Der anabole Effekt von Betain


Sportler, die täglich 2,5g Betain (auch Trimethylglycin genannt) zu sich nehmen und intensiv trainieren, erhöhen die anabole Resonanz des Körpers auf die Trainingseinheit. Das zumindest haben Sportwissenschaftler der University of Connecticut herausgfunden!


Betain

Betain

Pro Tag nehmen wir durch unsere Ernährung ungefähr 100 bis 300mg Betain auf, wobei wir täglich problemlos und ohne Nebenwirkungen 9-15g konsumieren könnten.

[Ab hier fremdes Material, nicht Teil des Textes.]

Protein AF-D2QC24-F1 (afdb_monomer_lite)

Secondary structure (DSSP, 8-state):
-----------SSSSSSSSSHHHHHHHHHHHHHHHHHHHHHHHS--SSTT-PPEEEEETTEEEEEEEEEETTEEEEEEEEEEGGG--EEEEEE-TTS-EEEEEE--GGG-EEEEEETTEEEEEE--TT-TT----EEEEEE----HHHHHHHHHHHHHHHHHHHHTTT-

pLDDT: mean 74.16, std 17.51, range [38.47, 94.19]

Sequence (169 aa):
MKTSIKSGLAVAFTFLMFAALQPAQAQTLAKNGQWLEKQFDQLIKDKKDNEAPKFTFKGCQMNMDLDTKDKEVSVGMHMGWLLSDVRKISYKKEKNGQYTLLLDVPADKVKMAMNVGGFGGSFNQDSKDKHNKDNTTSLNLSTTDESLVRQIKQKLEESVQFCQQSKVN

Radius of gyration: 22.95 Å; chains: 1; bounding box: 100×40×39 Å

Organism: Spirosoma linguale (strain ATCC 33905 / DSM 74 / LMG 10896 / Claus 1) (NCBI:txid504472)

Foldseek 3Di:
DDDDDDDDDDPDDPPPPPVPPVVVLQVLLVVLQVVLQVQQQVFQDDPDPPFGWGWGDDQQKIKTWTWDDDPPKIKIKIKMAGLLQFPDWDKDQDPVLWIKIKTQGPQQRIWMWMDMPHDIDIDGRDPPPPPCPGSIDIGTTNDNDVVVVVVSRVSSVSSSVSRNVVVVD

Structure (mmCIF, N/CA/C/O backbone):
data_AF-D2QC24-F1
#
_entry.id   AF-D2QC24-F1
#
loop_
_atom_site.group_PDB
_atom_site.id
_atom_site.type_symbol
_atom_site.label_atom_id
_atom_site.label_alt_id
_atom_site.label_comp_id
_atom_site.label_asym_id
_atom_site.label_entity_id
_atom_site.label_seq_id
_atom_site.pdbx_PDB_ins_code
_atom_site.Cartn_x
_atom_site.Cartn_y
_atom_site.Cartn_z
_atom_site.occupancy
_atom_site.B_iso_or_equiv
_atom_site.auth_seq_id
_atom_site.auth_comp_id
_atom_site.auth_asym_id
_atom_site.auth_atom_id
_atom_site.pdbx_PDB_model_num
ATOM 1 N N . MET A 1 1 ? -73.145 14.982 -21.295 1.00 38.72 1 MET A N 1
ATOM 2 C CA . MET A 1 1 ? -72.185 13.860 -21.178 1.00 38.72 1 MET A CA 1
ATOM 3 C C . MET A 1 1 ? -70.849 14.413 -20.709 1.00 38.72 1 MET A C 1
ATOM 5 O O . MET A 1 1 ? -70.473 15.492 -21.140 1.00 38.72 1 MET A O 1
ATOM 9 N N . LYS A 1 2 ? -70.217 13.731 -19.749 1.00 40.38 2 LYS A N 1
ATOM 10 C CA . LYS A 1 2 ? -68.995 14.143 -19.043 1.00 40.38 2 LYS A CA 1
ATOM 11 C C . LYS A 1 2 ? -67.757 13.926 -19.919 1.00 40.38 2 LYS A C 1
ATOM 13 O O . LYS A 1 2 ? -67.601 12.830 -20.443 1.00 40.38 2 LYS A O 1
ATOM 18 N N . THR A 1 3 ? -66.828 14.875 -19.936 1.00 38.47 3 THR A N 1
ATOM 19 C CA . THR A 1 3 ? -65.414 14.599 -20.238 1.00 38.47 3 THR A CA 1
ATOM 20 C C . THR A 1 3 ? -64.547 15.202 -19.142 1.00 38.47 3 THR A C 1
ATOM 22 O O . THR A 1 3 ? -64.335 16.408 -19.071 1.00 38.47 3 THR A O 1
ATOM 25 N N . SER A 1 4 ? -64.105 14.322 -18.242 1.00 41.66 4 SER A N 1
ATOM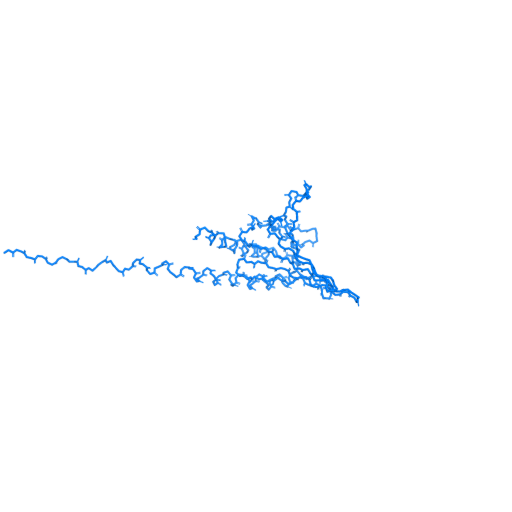 26 C CA . SER A 1 4 ? -63.068 14.573 -17.247 1.00 41.66 4 SER A CA 1
ATOM 27 C C . SER A 1 4 ? -61.706 14.658 -17.929 1.00 41.66 4 SER A C 1
ATOM 29 O O . SER A 1 4 ? -61.293 13.704 -18.582 1.00 41.66 4 SER A O 1
ATOM 31 N N . ILE A 1 5 ? -60.978 15.748 -17.701 1.00 48.12 5 ILE A N 1
ATOM 32 C CA . ILE A 1 5 ? -59.536 15.820 -17.943 1.00 48.12 5 ILE A CA 1
ATOM 33 C C . ILE A 1 5 ? -58.871 15.449 -16.613 1.00 48.12 5 ILE A C 1
ATOM 35 O O . ILE A 1 5 ? -58.881 16.235 -15.668 1.00 48.12 5 ILE A O 1
ATOM 39 N N . LYS A 1 6 ? -58.377 14.211 -16.501 1.00 43.84 6 LYS A N 1
ATOM 40 C CA . LYS A 1 6 ? -57.563 13.755 -15.367 1.00 43.84 6 LYS A CA 1
ATOM 41 C C . LYS A 1 6 ? -56.083 13.860 -15.737 1.00 43.84 6 LYS A C 1
ATOM 43 O O . LYS A 1 6 ? -55.629 13.184 -16.650 1.00 43.84 6 LYS A O 1
ATOM 48 N N . SER A 1 7 ? -55.380 14.699 -14.982 1.00 46.03 7 SER A N 1
ATOM 49 C CA . SER A 1 7 ? -54.030 14.489 -14.446 1.00 46.03 7 SER A CA 1
ATOM 50 C C . SER A 1 7 ? -53.000 13.807 -15.355 1.00 46.03 7 SER A C 1
ATOM 52 O O . SER A 1 7 ? -52.779 12.604 -15.261 1.00 46.03 7 SER A O 1
ATOM 54 N N . GLY A 1 8 ? -52.285 14.602 -16.151 1.00 43.56 8 GLY A N 1
ATOM 55 C CA . GLY A 1 8 ? -51.032 14.206 -16.795 1.00 43.56 8 GLY A CA 1
ATOM 56 C C . GLY A 1 8 ? -49.878 15.058 -16.281 1.00 43.56 8 GLY A C 1
ATOM 57 O O . GLY A 1 8 ? -49.466 15.985 -16.965 1.00 43.56 8 GLY A O 1
ATOM 58 N N . LEU A 1 9 ? -49.400 14.812 -15.056 1.00 49.19 9 LEU A N 1
ATOM 59 C CA . LEU A 1 9 ? -48.207 15.493 -14.533 1.00 49.19 9 LEU A CA 1
ATOM 60 C C . LEU A 1 9 ? -47.628 14.751 -13.323 1.00 49.19 9 LEU A C 1
ATOM 62 O O . LEU A 1 9 ? -47.743 15.214 -12.196 1.00 49.19 9 LEU A O 1
ATOM 66 N N . ALA A 1 10 ? -47.063 13.558 -13.528 1.00 50.78 10 ALA A N 1
ATOM 67 C CA . ALA A 1 10 ? -46.348 12.868 -12.447 1.00 50.78 10 ALA A CA 1
ATOM 68 C C . ALA A 1 10 ? -45.409 11.740 -12.908 1.00 50.78 10 ALA A C 1
ATOM 70 O O . ALA A 1 10 ? -45.304 10.742 -12.210 1.00 50.78 10 ALA A O 1
ATOM 71 N N . VAL A 1 11 ? -44.729 11.823 -14.057 1.00 49.00 11 VAL A N 1
ATOM 72 C CA . VAL A 1 11 ? -43.697 10.810 -14.375 1.00 49.00 11 VAL A CA 1
ATOM 73 C C . VAL A 1 11 ? -42.554 11.414 -15.190 1.00 49.00 11 VAL A C 1
ATOM 75 O O . VAL A 1 11 ? -42.381 11.113 -16.362 1.00 49.00 11 VAL A O 1
ATOM 78 N N . ALA A 1 12 ? -41.773 12.311 -14.592 1.00 48.19 12 ALA A N 1
ATOM 79 C CA . ALA A 1 12 ? -40.522 12.769 -15.205 1.00 48.19 12 ALA A CA 1
ATOM 80 C C . ALA A 1 12 ? -39.513 13.251 -14.152 1.00 48.19 12 ALA A C 1
ATOM 82 O O . ALA A 1 12 ? -38.962 14.333 -14.286 1.00 48.19 12 ALA A O 1
ATOM 83 N N . PHE A 1 13 ? -39.299 12.502 -13.063 1.00 48.41 13 PHE A N 1
ATOM 84 C CA . PHE A 1 13 ? -38.300 12.904 -12.054 1.00 48.41 13 PHE A CA 1
ATOM 85 C C . PHE A 1 13 ? -37.487 11.770 -11.416 1.00 48.41 13 PHE A C 1
ATOM 87 O O . PHE A 1 13 ? -36.724 12.017 -10.490 1.00 48.41 13 PHE A O 1
ATOM 94 N N . THR A 1 14 ? -37.574 10.535 -11.916 1.00 48.62 14 THR A N 1
ATOM 95 C CA . THR A 1 14 ? -36.874 9.383 -11.310 1.00 48.62 14 THR A CA 1
ATOM 96 C C . THR A 1 14 ? -35.705 8.820 -12.120 1.00 48.62 14 THR A C 1
ATOM 98 O O . THR A 1 14 ? -35.018 7.934 -11.625 1.00 48.62 14 THR A O 1
ATOM 101 N N . PHE A 1 15 ? -35.396 9.350 -13.309 1.00 44.06 15 PHE A N 1
ATOM 102 C CA . PHE A 1 15 ? -34.307 8.817 -14.151 1.00 44.06 15 PHE A CA 1
ATOM 103 C C . PHE A 1 15 ? -32.963 9.564 -14.063 1.00 44.06 15 PHE A C 1
ATOM 105 O O . PHE A 1 15 ? -31.965 9.069 -14.576 1.00 44.06 15 PHE A O 1
ATOM 112 N N . LEU A 1 16 ? -32.887 10.713 -13.382 1.00 44.84 16 LEU A N 1
ATOM 113 C CA . LEU A 1 16 ? -31.670 11.547 -13.346 1.00 44.84 16 LEU A CA 1
ATOM 114 C C . LEU A 1 16 ? -30.751 11.326 -12.129 1.00 44.84 16 LEU A C 1
ATOM 116 O O . LEU A 1 16 ? -29.706 11.962 -12.041 1.00 44.84 16 LEU A O 1
ATOM 120 N N . MET A 1 17 ? -31.086 10.415 -11.210 1.00 48.09 17 MET A N 1
ATOM 121 C CA . MET A 1 17 ? -30.269 10.164 -10.007 1.00 48.09 17 MET A CA 1
ATOM 122 C C . MET A 1 17 ? -29.203 9.067 -10.183 1.00 48.09 17 MET A C 1
ATOM 124 O O . MET A 1 17 ? -28.262 9.008 -9.398 1.00 48.09 17 MET A O 1
ATOM 128 N N . PHE A 1 18 ? -29.299 8.215 -11.211 1.00 47.09 18 PHE A N 1
ATOM 129 C CA . PHE A 1 18 ? -28.374 7.081 -11.380 1.00 47.09 18 PHE A CA 1
ATOM 130 C C . PHE A 1 18 ? -27.117 7.403 -12.204 1.00 47.09 18 PHE A C 1
ATOM 132 O O . PHE A 1 18 ? -26.106 6.723 -12.054 1.00 47.09 18 PHE A O 1
ATOM 139 N N . ALA A 1 19 ? -27.125 8.466 -13.014 1.00 46.56 19 ALA A N 1
ATOM 140 C CA . ALA A 1 19 ? -25.977 8.834 -13.853 1.00 46.56 19 ALA A CA 1
ATOM 141 C C . ALA A 1 19 ? -24.894 9.654 -13.116 1.00 46.56 19 ALA A C 1
ATOM 143 O O . ALA A 1 19 ? -23.773 9.776 -13.603 1.00 46.56 19 ALA A O 1
ATOM 144 N N . ALA A 1 20 ? -25.196 10.207 -11.934 1.00 48.75 20 ALA A N 1
ATOM 145 C CA . ALA A 1 20 ? -24.273 11.067 -11.180 1.00 48.75 20 ALA A CA 1
ATOM 146 C C . ALA A 1 20 ? -23.383 10.316 -10.164 1.00 48.75 20 ALA A C 1
ATOM 148 O O . ALA A 1 20 ? -22.431 10.890 -9.637 1.00 48.75 20 ALA A O 1
ATOM 149 N N . LEU A 1 21 ? -23.656 9.034 -9.891 1.00 51.81 21 LEU A N 1
ATOM 150 C CA . LEU A 1 21 ? -22.921 8.238 -8.895 1.00 51.81 21 LEU A CA 1
ATOM 151 C C . LEU A 1 21 ? -21.550 7.751 -9.392 1.00 51.81 21 LEU A C 1
ATOM 153 O O . LEU A 1 21 ? -20.589 7.724 -8.624 1.00 51.81 21 LEU A O 1
ATOM 157 N N . GLN A 1 22 ? -21.433 7.423 -10.679 1.00 55.09 22 GLN A N 1
ATOM 158 C CA . GLN A 1 22 ? -20.183 6.947 -11.280 1.00 55.09 22 GLN A CA 1
ATOM 159 C C . GLN A 1 22 ? -19.038 7.988 -11.265 1.00 55.09 22 GLN A C 1
ATOM 161 O O . GLN A 1 22 ? -17.925 7.628 -10.868 1.00 55.09 22 GLN A O 1
ATOM 166 N N . PRO A 1 23 ? -19.248 9.280 -11.610 1.00 61.47 23 PRO A N 1
ATOM 167 C CA . PRO A 1 23 ? -18.161 10.264 -11.575 1.00 61.47 23 PRO A CA 1
ATOM 168 C C . PRO A 1 23 ? -17.670 10.573 -10.150 1.00 61.47 23 PRO A C 1
ATOM 170 O O . PRO A 1 23 ? -16.477 10.808 -9.955 1.00 61.47 23 PRO A O 1
ATOM 173 N N . ALA A 1 24 ? -18.547 10.515 -9.139 1.00 66.75 24 ALA A N 1
ATOM 174 C CA . ALA A 1 24 ? -18.172 10.769 -7.746 1.00 66.75 24 ALA A CA 1
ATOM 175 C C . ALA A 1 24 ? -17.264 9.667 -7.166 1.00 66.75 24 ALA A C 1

Zuckerrüben enthalten beispielsweise einen hohen Anteil an Betain und auch beim Prozess der Zuckerherstellung entsteht als Nebenprodukt Betain. Viele große Unternehmen finanzieren Studien, um die interessanten, potenziell leistungssteigernden Effekte von Betain zu untersuchen und im besten Falle Kapital aus dieser billigen Substanz zu schlagen.

Eine dieser Studien belegte, dass Bodybuilder, die über einen Zeitraum von sechs Wochen täglich 2,5g Betain konsumierten, Fettmasse verloren und einige Kilos fettfreie Masse zunahmen. Über eine ähnliche Studie berichten wir euch heute hier.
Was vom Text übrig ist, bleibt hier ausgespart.